*TASK STATEMENT*: Restate verbatim the span of lines below between the line with "ATOM 87 O O" and the line with "ATOM 92 C C", including those two lines, and only that span.

──────── INFORMATION PROVIDED

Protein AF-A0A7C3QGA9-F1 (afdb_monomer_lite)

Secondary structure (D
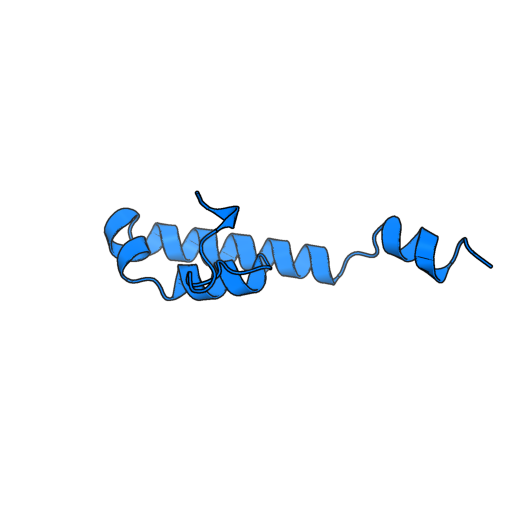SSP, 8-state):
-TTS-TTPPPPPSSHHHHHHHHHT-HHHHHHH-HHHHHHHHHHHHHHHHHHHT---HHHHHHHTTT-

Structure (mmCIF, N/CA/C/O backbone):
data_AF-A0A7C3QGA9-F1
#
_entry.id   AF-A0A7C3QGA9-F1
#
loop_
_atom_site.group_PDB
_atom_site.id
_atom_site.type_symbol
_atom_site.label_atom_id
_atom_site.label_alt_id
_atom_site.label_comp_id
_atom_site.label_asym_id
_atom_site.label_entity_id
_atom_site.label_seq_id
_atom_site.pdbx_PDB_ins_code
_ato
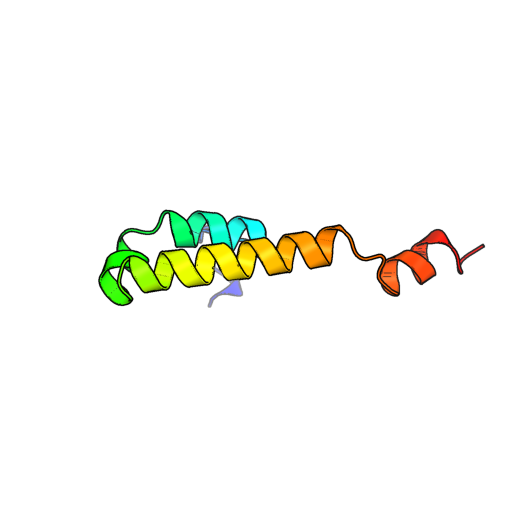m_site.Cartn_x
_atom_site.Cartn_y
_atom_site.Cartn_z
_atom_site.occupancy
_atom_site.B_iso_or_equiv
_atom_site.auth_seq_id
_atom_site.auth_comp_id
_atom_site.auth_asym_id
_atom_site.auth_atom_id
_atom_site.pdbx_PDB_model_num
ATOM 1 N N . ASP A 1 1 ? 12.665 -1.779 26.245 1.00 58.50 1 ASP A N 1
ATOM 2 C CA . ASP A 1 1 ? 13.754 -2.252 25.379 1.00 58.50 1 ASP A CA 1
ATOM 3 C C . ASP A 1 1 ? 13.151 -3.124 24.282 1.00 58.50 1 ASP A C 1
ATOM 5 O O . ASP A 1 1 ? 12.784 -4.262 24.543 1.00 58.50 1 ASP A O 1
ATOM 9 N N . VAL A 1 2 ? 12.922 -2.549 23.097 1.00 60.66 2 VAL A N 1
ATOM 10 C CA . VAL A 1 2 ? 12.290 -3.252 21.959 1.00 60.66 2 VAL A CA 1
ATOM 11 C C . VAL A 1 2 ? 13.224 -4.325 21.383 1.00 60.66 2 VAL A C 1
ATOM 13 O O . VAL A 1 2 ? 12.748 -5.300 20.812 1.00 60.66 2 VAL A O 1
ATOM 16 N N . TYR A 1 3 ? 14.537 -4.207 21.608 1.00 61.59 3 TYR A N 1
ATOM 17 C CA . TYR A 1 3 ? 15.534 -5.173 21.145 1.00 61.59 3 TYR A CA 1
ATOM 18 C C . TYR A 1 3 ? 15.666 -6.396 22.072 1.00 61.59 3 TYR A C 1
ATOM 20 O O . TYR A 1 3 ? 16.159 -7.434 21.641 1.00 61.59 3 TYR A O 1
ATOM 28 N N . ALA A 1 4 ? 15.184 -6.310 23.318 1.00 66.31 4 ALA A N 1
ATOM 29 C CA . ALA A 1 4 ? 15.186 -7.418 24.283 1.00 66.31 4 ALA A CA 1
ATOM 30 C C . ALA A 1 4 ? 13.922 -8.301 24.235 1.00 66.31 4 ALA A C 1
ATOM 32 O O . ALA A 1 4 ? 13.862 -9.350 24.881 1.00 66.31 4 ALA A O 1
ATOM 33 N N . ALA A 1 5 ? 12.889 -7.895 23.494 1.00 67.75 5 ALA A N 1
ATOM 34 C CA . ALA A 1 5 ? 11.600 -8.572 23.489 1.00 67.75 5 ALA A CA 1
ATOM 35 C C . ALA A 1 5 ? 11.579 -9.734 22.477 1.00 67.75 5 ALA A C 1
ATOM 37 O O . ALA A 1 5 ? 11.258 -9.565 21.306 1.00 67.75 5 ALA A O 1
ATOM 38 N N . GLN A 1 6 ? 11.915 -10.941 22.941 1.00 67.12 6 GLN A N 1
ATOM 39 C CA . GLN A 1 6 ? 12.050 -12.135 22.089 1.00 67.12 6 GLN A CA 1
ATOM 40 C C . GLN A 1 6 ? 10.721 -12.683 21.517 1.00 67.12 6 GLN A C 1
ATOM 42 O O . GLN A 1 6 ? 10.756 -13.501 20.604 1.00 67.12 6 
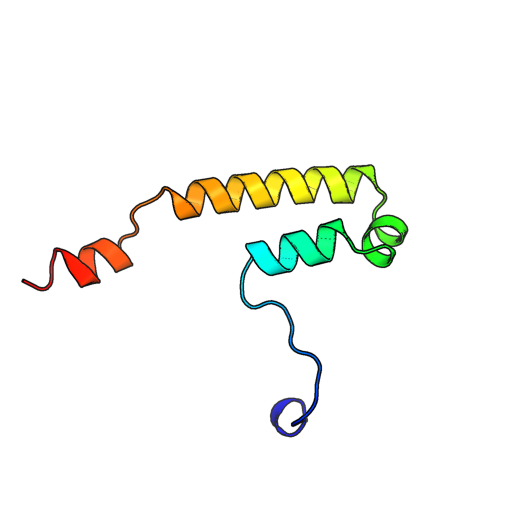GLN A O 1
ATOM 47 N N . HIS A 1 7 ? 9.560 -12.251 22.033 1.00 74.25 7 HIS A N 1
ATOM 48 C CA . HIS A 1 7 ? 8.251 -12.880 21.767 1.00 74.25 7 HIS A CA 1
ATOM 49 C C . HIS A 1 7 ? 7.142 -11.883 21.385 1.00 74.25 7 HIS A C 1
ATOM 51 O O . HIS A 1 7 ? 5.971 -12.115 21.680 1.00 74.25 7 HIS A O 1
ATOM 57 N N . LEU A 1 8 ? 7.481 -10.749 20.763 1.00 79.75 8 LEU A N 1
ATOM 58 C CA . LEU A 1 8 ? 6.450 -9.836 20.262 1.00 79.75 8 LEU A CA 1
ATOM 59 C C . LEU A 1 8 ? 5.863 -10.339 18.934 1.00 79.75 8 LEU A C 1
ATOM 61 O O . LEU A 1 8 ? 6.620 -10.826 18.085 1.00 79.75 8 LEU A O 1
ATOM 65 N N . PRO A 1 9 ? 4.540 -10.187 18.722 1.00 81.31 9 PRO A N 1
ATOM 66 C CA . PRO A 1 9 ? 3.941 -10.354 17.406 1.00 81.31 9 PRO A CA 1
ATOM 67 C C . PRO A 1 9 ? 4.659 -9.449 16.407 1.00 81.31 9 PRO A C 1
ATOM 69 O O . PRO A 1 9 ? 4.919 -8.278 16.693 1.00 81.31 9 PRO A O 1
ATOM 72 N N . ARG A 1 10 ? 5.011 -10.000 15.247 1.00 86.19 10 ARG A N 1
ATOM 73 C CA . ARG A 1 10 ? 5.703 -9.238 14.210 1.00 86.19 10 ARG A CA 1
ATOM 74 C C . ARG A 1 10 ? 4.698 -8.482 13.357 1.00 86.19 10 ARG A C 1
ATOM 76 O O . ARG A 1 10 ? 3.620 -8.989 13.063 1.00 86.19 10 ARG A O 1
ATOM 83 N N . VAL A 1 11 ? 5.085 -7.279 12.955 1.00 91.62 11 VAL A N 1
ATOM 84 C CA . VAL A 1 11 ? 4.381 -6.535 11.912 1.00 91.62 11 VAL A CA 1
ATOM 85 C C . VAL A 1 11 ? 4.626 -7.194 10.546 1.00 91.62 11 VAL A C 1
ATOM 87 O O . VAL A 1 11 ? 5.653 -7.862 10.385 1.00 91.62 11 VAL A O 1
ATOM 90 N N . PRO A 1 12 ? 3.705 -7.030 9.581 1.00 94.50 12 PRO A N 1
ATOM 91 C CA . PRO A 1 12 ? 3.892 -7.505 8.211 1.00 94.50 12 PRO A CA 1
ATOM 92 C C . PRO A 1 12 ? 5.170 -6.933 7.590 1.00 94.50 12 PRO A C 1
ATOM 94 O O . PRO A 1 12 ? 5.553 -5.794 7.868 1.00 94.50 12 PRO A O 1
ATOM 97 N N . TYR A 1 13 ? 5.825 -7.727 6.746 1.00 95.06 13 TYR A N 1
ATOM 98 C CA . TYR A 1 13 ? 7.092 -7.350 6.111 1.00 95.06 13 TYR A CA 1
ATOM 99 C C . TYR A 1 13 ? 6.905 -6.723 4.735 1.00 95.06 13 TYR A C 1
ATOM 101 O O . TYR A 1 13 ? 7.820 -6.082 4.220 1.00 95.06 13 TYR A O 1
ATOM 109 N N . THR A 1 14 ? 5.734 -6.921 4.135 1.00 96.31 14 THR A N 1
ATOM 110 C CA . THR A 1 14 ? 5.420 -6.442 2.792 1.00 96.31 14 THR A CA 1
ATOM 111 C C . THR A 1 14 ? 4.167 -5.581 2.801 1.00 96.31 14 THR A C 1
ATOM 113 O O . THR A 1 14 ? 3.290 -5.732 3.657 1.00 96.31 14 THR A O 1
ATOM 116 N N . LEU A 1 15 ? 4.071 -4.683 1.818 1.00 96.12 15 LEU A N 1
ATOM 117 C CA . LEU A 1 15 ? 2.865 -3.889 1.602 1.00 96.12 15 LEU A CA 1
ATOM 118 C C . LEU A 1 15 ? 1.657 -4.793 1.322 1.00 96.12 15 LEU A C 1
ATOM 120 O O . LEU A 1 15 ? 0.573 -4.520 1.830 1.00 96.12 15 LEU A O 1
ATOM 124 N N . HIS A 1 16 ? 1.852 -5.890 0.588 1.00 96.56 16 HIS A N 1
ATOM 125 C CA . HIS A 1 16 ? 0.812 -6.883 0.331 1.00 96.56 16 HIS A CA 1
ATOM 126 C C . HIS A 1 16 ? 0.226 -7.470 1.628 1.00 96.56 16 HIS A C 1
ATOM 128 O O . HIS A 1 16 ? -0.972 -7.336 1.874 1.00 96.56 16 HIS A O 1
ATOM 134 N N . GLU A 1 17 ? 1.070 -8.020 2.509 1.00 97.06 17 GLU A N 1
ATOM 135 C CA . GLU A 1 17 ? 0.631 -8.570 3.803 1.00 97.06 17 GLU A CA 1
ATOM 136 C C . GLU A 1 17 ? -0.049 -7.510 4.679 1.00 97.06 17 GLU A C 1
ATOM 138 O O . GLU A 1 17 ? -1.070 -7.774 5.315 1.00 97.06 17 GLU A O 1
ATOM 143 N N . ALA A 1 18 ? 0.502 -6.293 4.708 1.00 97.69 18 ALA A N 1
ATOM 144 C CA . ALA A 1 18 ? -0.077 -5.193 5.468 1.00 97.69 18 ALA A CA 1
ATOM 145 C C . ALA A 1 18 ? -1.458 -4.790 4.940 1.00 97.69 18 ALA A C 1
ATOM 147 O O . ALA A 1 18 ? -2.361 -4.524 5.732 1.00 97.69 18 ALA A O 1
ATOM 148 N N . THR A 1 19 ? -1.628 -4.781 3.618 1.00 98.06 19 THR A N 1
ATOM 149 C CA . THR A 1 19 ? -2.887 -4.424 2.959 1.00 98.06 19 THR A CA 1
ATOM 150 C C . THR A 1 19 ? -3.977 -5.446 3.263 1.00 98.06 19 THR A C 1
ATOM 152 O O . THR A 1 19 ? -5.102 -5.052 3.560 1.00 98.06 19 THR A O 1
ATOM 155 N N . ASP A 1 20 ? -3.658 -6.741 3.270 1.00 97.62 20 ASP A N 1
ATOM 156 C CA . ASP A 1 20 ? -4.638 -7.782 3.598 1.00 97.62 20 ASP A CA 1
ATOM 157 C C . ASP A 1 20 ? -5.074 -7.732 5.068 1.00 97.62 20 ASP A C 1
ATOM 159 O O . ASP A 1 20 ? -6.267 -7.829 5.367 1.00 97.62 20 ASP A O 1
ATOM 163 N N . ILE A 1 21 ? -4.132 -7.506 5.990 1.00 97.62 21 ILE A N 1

────────────────

*EXERCISE SOLUTION*:
ATOM 87 O O . VAL A 1 11 ? 5.653 -7.862 10.385 1.00 91.62 11 VAL A O 1
ATOM 90 N N . PRO A 1 12 ? 3.705 -7.030 9.581 1.00 94.50 12 PRO A N 1
ATOM 91 C CA . PRO A 1 12 ? 3.892 -7.505 8.211 1.00 94.50 12 PRO A CA 1
ATOM 92 C C . PRO A 1 12 ? 5.170 -6.933 7.590 1.00 94.50 12 PRO A C 1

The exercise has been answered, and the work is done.